---- Information given

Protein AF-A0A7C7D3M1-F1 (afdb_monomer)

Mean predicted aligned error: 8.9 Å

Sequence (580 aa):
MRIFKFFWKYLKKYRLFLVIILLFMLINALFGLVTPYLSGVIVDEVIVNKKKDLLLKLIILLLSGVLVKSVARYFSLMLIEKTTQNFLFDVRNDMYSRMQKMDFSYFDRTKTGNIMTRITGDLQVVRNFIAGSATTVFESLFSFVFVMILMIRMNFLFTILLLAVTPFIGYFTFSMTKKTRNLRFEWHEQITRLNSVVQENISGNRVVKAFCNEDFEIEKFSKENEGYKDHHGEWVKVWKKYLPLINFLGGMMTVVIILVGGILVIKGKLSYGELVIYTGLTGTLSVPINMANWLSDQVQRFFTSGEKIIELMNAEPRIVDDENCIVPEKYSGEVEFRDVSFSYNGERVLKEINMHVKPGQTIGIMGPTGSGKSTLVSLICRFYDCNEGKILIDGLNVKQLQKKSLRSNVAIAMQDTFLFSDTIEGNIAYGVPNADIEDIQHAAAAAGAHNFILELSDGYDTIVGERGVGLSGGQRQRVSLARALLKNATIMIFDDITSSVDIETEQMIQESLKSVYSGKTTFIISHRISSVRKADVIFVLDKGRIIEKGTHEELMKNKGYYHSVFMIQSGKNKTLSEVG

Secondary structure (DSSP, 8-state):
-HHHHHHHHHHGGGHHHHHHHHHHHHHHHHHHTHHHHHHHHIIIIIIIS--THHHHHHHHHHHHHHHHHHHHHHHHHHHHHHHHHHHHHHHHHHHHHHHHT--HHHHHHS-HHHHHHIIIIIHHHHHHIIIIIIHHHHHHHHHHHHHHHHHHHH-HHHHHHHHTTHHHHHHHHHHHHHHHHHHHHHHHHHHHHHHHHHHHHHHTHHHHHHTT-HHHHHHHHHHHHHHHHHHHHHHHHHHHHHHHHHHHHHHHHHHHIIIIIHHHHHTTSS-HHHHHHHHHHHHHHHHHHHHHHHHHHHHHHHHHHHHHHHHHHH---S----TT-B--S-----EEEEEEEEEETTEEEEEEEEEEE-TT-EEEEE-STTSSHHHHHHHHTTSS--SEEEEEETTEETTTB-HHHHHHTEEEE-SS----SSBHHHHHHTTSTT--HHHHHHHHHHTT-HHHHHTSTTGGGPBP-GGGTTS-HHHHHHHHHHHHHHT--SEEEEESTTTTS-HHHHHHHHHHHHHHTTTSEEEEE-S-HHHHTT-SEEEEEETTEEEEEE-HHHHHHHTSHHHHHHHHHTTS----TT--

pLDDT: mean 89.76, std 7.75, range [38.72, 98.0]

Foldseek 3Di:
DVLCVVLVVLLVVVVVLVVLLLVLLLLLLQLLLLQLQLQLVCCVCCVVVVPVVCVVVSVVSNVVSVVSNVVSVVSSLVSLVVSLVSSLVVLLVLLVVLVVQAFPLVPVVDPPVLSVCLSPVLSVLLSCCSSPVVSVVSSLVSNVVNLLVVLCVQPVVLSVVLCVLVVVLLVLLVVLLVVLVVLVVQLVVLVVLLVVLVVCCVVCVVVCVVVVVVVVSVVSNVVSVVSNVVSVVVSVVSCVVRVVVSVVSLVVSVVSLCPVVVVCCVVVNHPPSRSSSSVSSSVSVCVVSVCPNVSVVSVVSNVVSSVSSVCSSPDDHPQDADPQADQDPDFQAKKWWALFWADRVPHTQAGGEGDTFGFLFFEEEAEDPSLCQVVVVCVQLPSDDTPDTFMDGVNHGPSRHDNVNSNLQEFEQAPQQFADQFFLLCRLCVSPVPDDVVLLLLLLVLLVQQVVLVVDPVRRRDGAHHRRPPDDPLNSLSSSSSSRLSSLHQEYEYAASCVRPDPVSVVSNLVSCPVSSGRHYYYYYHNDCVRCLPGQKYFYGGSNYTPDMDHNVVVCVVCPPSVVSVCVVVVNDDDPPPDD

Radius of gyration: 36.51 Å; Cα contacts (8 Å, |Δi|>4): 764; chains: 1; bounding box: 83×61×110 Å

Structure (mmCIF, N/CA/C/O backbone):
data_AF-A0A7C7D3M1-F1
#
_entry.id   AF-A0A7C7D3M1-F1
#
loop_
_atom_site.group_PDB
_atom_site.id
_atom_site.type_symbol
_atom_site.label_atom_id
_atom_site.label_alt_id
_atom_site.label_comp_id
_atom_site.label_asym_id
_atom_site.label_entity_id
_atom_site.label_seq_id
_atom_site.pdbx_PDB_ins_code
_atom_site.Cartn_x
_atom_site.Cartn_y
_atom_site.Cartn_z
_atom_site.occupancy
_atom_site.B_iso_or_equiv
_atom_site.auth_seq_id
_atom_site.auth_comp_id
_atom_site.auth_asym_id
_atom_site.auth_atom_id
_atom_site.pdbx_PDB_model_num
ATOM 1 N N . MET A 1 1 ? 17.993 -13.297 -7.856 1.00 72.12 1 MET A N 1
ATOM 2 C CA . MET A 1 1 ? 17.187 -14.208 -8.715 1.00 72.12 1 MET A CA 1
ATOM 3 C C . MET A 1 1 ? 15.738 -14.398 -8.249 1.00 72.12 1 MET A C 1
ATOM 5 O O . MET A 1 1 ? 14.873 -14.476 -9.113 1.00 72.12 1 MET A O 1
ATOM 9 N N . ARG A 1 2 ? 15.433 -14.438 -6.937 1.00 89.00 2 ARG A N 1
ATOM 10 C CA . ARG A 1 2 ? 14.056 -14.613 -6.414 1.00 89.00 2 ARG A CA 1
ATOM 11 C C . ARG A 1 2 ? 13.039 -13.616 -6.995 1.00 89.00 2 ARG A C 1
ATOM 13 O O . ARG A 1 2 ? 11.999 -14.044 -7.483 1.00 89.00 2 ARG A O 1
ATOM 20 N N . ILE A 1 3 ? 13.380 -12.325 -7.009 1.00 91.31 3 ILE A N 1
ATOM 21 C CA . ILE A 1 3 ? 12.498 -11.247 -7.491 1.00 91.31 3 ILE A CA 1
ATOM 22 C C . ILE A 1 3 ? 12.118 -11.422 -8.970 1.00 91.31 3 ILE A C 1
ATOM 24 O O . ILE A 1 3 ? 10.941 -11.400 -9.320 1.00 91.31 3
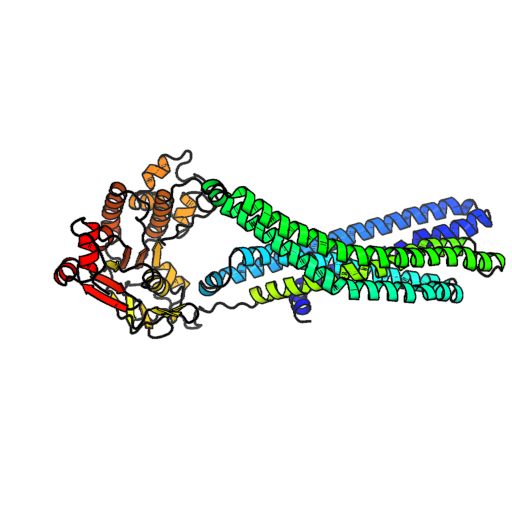 ILE A O 1
ATOM 28 N N . PHE A 1 4 ? 13.097 -11.709 -9.832 1.00 91.31 4 PHE A N 1
ATOM 29 C CA . PHE A 1 4 ? 12.840 -12.005 -11.245 1.00 91.31 4 PHE A CA 1
ATOM 30 C C . PHE A 1 4 ? 11.922 -13.215 -11.430 1.00 91.31 4 PHE A C 1
ATOM 32 O O . PHE A 1 4 ? 10.978 -13.149 -12.210 1.00 91.31 4 PHE A O 1
ATOM 39 N N . LYS A 1 5 ? 12.158 -14.308 -10.688 1.00 91.38 5 LYS A N 1
ATOM 40 C CA . LYS A 1 5 ? 11.329 -15.521 -10.768 1.00 91.38 5 LYS A CA 1
ATOM 41 C C . LYS A 1 5 ? 9.878 -15.247 -10.357 1.00 91.38 5 LYS A C 1
ATOM 43 O O . LYS A 1 5 ? 8.966 -15.791 -10.976 1.00 91.38 5 LYS A O 1
ATOM 48 N N . PHE A 1 6 ? 9.672 -14.400 -9.348 1.00 93.81 6 PHE A N 1
ATOM 49 C CA . PHE A 1 6 ? 8.343 -13.988 -8.903 1.00 93.81 6 PHE A CA 1
ATOM 50 C C . PHE A 1 6 ? 7.590 -13.238 -10.009 1.00 93.81 6 PHE A C 1
ATOM 52 O O . PHE A 1 6 ? 6.535 -13.693 -10.445 1.00 93.81 6 PHE A O 1
ATOM 59 N N . PHE A 1 7 ? 8.160 -12.153 -10.543 1.00 94.06 7 PHE A N 1
ATOM 60 C CA . PHE A 1 7 ? 7.493 -11.368 -11.590 1.00 94.06 7 PHE A CA 1
ATOM 61 C C . PHE A 1 7 ? 7.366 -12.122 -12.920 1.00 94.06 7 PHE A C 1
ATOM 63 O O . PHE A 1 7 ? 6.381 -11.950 -13.639 1.00 94.06 7 PHE A O 1
ATOM 70 N N . TRP A 1 8 ? 8.285 -13.045 -13.219 1.00 93.12 8 TRP A N 1
ATOM 71 C CA . TRP A 1 8 ? 8.175 -13.922 -14.386 1.00 93.12 8 TRP A CA 1
ATOM 72 C C . TRP A 1 8 ? 6.923 -14.811 -14.352 1.00 93.12 8 TRP A C 1
ATOM 74 O O . TRP A 1 8 ? 6.363 -15.121 -15.404 1.00 93.12 8 TRP A O 1
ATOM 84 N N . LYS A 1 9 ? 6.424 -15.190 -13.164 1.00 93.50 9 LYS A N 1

--------

Problem requirements:
Restate word for word the lines running from the line that holds "ATOM 72 C C" to the final line of the entries.

Output below:
ATOM 72 C C . TRP A 1 8 ? 6.923 -14.811 -14.352 1.00 93.12 8 TRP A C 1
ATOM 74 O O . TRP A 1 8 ? 6.363 -15.121 -15.404 1.00 93.12 8 TRP A O 1
ATOM 84 N N . LYS A 1 9 ? 6.424 -15.190 -13.164 1.00 93.50 9 LYS A N 1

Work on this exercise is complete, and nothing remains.